Another vivid anecdote that finds Bogie at Gotham Hotel (waiting for Lauren Bacall's arrival to Grand Central Station, New York), in company of a Warner agent, exposes his self-consuming tension. Incapable of relaxing, Bogie forced his publicity agent to call a masseur three times in a row (who had to take the metro from Brooklyn).
"The combination of grandiosity, self-destructiveness, and panic with which Hollywood reacted to the audience's desertion is the subtext of Nicholas Ray's "In a Lonely Place" (1950), which is set in the jittery Hollywood of 1949." Bogart, playing a near-psychotic screenwriter says to restaurateur-conman Mike Romanoff, playing himself: 'How is business?', Romanoff: 'Like show business. There's no business'.
- Shades of Noir (1993) by Joan Copjec.
My favorite performance of Bogart is "In A Lonely Place" (1950) directed by Nicholas Ray, although his most renowned performances are "The African Queen" (awarded with an Oscar for his role Charlie Allnut), "The Treasure of the Sierra Madre", "The Caine Mutiny", and "Casablanca", all of them essential and unforgettable. Very touching was his lasting performance as a torn sportswriter in "The Harder They Fall" who chooses to make a last act of goodness.

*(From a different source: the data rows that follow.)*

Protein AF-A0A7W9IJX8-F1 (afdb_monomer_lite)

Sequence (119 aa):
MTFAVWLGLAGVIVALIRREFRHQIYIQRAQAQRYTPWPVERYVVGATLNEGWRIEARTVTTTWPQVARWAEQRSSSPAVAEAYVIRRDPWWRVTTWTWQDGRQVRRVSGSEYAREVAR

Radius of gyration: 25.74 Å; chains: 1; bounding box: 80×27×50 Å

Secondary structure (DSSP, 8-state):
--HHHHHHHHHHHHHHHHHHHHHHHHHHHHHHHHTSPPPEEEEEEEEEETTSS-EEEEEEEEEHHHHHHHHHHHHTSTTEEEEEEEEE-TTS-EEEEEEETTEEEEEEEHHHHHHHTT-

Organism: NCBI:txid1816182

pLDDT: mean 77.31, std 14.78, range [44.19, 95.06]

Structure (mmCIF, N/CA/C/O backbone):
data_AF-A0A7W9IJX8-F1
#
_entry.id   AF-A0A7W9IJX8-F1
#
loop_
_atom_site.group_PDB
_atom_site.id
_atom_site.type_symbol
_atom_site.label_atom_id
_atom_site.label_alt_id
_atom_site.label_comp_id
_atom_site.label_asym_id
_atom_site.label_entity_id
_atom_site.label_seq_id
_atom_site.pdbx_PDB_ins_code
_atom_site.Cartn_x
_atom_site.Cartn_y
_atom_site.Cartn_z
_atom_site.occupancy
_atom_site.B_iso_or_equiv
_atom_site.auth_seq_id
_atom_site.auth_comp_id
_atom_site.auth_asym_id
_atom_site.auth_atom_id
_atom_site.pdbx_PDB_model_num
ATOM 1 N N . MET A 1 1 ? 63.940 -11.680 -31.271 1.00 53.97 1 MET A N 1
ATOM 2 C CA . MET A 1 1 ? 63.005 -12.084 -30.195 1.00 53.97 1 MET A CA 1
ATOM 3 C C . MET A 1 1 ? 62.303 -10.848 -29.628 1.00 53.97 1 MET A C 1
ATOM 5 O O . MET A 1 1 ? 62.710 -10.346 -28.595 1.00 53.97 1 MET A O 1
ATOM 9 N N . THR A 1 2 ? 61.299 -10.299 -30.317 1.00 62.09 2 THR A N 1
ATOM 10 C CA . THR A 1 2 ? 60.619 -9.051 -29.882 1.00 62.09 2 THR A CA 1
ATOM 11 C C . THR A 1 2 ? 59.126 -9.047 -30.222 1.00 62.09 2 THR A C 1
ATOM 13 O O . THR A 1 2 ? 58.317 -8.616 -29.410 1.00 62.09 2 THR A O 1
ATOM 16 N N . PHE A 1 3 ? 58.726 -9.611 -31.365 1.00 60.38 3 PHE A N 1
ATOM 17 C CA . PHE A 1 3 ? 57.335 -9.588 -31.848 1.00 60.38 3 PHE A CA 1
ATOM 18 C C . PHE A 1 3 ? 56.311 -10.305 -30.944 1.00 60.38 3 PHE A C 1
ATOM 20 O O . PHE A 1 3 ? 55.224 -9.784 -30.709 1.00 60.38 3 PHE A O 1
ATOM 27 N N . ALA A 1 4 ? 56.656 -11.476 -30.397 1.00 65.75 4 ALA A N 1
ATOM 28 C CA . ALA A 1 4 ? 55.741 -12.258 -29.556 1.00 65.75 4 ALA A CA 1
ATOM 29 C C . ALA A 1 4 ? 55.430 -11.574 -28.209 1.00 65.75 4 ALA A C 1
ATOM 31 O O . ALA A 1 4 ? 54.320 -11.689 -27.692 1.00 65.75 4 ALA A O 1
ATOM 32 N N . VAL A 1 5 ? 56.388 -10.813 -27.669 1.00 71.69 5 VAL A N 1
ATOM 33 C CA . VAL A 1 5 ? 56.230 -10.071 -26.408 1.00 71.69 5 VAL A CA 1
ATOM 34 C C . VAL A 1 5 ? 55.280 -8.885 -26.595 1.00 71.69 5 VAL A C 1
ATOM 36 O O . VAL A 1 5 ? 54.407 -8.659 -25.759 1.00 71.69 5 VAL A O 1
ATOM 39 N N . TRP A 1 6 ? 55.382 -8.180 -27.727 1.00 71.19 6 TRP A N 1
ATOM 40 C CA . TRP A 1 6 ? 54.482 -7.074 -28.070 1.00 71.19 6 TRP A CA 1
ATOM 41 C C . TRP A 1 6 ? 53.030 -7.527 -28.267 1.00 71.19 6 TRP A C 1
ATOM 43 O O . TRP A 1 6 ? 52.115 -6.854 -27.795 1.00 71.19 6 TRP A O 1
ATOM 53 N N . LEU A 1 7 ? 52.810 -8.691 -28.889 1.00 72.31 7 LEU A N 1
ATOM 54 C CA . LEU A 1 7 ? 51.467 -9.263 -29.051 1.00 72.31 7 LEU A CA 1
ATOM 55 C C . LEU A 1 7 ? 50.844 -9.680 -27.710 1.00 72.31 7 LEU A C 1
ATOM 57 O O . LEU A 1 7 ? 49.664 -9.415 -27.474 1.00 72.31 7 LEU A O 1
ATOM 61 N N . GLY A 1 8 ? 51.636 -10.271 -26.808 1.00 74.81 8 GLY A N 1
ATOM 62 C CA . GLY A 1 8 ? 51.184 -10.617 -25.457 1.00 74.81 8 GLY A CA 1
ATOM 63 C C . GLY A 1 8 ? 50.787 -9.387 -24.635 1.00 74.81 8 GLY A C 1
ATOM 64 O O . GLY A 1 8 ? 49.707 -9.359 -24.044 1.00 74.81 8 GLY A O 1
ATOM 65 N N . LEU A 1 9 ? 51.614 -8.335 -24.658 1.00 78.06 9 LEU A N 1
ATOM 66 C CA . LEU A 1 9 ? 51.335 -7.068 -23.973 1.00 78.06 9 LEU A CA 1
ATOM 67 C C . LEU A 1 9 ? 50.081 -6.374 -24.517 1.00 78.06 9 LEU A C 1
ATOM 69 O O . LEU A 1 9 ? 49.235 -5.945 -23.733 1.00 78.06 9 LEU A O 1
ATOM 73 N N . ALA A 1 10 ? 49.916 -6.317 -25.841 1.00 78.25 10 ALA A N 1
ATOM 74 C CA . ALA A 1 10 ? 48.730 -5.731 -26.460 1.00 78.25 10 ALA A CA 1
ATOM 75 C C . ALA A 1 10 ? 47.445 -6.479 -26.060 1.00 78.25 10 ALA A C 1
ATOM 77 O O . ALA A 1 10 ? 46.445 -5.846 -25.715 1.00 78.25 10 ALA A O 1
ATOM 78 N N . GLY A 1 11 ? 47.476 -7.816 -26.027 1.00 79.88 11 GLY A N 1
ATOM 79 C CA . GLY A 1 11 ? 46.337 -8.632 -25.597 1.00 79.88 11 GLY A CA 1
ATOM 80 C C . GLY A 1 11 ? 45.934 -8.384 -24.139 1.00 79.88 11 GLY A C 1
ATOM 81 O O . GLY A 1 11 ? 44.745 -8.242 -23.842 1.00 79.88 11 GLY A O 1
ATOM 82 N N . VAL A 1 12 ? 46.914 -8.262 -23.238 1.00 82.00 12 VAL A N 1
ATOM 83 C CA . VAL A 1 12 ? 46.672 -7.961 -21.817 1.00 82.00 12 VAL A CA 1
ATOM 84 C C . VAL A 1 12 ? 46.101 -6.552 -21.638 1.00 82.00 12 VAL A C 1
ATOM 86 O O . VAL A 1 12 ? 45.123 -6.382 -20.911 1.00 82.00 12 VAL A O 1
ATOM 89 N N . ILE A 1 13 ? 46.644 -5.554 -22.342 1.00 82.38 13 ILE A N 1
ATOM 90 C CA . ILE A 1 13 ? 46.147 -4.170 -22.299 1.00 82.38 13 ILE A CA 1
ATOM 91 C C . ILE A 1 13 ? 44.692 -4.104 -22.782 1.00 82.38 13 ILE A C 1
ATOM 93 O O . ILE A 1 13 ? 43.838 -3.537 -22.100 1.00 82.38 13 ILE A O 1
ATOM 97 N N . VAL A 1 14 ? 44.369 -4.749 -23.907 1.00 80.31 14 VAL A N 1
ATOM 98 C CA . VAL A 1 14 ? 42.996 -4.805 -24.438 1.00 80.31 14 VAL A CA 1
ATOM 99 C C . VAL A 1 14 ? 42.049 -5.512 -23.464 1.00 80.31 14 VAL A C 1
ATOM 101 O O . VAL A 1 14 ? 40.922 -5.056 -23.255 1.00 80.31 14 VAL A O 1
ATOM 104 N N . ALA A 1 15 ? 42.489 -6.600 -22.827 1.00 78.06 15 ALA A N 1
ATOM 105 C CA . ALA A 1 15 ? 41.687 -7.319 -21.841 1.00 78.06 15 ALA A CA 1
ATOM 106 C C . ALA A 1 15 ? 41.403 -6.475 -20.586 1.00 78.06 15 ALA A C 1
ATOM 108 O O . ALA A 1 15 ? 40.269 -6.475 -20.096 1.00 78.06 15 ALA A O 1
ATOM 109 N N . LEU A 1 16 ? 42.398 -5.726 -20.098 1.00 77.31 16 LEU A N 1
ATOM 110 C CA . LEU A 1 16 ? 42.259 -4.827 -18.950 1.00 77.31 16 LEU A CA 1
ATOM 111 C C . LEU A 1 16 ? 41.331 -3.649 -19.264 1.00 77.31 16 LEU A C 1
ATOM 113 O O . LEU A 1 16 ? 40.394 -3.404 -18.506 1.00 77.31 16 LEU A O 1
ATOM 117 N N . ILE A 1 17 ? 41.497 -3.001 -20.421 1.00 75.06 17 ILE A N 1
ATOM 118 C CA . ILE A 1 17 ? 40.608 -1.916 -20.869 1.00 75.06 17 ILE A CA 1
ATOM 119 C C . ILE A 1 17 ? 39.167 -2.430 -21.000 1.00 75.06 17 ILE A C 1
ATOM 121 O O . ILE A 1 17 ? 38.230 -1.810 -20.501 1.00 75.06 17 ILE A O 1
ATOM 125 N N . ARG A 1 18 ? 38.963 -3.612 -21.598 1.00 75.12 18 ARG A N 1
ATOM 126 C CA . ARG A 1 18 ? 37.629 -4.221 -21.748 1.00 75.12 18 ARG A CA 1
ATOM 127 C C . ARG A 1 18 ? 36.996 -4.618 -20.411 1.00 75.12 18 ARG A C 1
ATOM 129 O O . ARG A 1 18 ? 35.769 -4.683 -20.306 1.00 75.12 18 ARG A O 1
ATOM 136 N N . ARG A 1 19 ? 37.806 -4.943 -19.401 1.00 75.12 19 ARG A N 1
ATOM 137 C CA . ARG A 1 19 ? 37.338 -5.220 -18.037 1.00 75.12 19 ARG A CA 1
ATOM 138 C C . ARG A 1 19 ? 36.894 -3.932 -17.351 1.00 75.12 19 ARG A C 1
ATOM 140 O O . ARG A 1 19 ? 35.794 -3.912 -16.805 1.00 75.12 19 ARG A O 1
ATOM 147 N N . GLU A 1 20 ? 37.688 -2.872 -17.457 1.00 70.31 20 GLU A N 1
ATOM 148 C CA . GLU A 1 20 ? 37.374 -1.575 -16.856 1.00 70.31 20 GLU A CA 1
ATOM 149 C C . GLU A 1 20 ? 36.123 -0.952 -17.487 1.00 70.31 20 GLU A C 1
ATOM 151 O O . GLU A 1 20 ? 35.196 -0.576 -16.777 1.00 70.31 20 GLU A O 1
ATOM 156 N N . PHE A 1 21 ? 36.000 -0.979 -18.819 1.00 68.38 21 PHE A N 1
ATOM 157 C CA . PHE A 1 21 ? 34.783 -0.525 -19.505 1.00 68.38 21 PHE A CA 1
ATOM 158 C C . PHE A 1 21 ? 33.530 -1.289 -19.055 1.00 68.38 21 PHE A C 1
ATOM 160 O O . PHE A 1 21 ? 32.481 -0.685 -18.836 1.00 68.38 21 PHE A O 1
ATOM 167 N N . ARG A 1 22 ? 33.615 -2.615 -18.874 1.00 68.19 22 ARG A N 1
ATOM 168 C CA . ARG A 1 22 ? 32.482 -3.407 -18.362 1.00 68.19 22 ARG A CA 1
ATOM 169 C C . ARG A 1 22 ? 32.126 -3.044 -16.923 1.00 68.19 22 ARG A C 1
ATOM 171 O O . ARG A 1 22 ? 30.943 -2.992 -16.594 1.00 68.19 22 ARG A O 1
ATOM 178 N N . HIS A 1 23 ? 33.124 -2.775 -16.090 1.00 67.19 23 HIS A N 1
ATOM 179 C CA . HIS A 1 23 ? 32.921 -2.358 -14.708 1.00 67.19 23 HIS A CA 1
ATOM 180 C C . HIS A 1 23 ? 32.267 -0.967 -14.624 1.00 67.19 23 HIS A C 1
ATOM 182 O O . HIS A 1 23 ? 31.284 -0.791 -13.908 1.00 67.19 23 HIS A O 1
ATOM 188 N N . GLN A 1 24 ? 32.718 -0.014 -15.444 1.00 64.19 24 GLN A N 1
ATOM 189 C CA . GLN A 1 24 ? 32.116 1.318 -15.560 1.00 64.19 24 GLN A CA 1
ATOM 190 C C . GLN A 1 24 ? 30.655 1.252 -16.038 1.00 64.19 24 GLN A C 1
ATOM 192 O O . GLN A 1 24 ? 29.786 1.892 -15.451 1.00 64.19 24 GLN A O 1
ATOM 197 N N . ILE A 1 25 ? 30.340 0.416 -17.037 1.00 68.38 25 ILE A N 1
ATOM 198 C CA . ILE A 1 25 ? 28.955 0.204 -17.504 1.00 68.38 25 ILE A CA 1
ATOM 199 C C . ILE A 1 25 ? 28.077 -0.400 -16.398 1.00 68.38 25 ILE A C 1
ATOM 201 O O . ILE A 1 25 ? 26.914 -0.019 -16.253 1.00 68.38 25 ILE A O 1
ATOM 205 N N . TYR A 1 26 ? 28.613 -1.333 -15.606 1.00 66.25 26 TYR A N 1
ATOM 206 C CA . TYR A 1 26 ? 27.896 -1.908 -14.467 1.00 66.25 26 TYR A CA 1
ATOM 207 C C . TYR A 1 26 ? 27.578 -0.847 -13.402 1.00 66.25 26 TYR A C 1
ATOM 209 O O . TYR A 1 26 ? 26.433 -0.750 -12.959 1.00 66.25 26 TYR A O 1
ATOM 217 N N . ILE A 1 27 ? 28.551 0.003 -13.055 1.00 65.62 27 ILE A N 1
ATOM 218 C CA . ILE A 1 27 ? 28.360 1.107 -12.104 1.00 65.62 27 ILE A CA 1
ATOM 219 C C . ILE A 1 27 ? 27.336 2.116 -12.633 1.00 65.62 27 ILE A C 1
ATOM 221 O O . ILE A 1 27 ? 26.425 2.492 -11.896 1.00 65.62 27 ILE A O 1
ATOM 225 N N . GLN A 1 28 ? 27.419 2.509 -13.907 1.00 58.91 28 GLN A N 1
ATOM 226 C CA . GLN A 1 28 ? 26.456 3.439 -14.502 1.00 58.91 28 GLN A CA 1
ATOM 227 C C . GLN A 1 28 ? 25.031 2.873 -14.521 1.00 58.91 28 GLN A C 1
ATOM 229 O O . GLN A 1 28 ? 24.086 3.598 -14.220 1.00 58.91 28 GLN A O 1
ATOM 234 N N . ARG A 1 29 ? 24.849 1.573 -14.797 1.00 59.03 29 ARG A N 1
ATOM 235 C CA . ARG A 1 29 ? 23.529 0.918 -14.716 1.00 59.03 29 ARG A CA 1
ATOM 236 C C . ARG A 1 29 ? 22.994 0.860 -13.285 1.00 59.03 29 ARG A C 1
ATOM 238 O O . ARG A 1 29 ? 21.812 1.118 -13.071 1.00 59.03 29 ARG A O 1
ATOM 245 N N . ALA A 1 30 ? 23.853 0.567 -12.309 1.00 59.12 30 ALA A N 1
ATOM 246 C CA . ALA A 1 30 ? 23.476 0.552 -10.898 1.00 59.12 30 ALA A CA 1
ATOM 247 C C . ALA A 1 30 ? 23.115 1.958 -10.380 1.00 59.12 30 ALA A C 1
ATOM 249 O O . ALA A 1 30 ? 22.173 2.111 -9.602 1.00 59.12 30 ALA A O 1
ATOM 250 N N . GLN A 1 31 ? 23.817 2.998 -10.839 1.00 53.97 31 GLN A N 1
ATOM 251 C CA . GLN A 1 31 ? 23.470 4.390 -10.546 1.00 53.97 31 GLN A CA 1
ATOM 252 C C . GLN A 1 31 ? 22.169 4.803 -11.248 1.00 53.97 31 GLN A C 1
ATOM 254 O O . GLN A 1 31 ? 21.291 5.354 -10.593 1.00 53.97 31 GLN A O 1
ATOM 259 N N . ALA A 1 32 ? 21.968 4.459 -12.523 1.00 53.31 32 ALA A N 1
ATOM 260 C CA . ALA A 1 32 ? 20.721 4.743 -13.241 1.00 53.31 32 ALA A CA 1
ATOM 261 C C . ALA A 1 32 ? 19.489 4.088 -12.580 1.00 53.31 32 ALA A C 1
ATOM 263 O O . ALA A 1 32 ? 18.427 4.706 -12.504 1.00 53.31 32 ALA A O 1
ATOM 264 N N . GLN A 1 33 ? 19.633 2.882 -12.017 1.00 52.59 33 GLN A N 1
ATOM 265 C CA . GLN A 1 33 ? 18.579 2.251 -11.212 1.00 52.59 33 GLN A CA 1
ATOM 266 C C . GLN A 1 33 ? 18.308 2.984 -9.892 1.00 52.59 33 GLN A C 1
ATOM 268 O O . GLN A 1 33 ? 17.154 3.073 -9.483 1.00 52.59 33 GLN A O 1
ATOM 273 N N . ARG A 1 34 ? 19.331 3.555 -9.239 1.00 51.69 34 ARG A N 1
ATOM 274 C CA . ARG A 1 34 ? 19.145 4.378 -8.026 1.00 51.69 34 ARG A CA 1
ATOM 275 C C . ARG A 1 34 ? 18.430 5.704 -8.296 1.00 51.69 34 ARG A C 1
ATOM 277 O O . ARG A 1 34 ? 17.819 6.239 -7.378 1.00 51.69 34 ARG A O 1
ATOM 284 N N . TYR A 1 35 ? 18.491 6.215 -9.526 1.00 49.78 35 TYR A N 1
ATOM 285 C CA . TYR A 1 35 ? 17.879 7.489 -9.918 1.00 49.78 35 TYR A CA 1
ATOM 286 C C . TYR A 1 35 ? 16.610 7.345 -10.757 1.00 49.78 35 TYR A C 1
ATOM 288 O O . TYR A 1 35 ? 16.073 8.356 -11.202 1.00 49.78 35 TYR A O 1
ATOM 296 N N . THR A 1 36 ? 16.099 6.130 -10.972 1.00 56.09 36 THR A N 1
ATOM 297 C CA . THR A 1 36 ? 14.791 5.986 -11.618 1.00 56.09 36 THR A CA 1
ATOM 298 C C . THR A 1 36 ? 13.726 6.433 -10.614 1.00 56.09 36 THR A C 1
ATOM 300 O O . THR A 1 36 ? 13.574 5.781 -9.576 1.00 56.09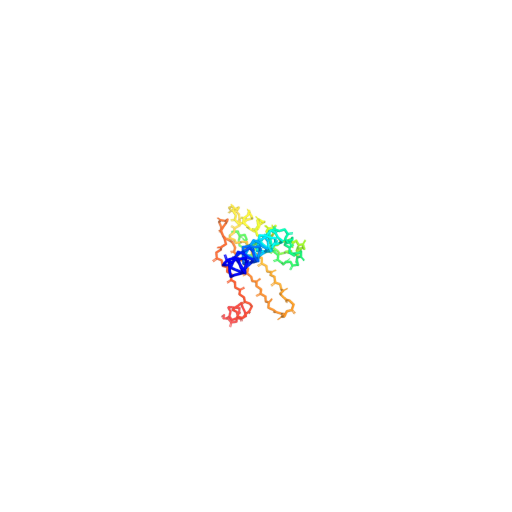 36 THR A O 1
ATOM 303 N N . PRO A 1 37 ? 13.014 7.551 -10.854 1.00 68.62 37 PRO A N 1
ATOM 304 C CA . PRO A 1 37 ? 11.964 7.975 -9.946 1.00 68.62 37 PRO A CA 1
ATOM 305 C C . PRO A 1 37 ? 10.895 6.884 -9.892 1.00 68.62 37 PRO A C 1
ATOM 307 O O . PRO A 1 37 ? 10.542 6.292 -10.914 1.00 68.62 37 PRO A O 1
ATOM 310 N N . TRP A 1 38 ? 10.387 6.607 -8.690 1.00 74.56 38 TRP A N 1
ATOM 311 C CA . TRP A 1 38 ? 9.258 5.698 -8.534 1.00 74.56 38 TRP A CA 1
ATOM 312 C C . TRP A 1 38 ? 8.101 6.195 -9.404 1.00 74.56 38 TRP A C 1
ATOM 314 O O . TRP A 1 38 ? 7.793 7.392 -9.352 1.00 74.56 38 TRP A O 1
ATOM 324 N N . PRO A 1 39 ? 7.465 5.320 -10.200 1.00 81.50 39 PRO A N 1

"Bogart" biography by Sperber & Lax and "By myself and Then Some" by Lauren Bacall, narrate with minutia his last years (friends gathered at his butternut room, The Rat Pack leaded by Frank Sinatra - who wooed Bacall and retracted later -, his brave and silent fight against esophagus cancer, his children Stephen and Leslie, etc). Bacall's memoirs book is an excellent recount of her romance with Bogart. "Never damage your own character", he taught Bacall, "Bogie, with his great ability to love, never supressing me, helping me to keep my values straight in a town where there were few, forcing my standards higher - To be good was more important than to be rich. To be kind was more important than owning a house or a car. To never sell your soul was most important of all".
Bogart is one of my best celluloid crushes, he embodies in the purest form a portrayal, a past master, "the stuff that dreams are made of" (a line he suggested to John Huston for "The Maltese Falcon").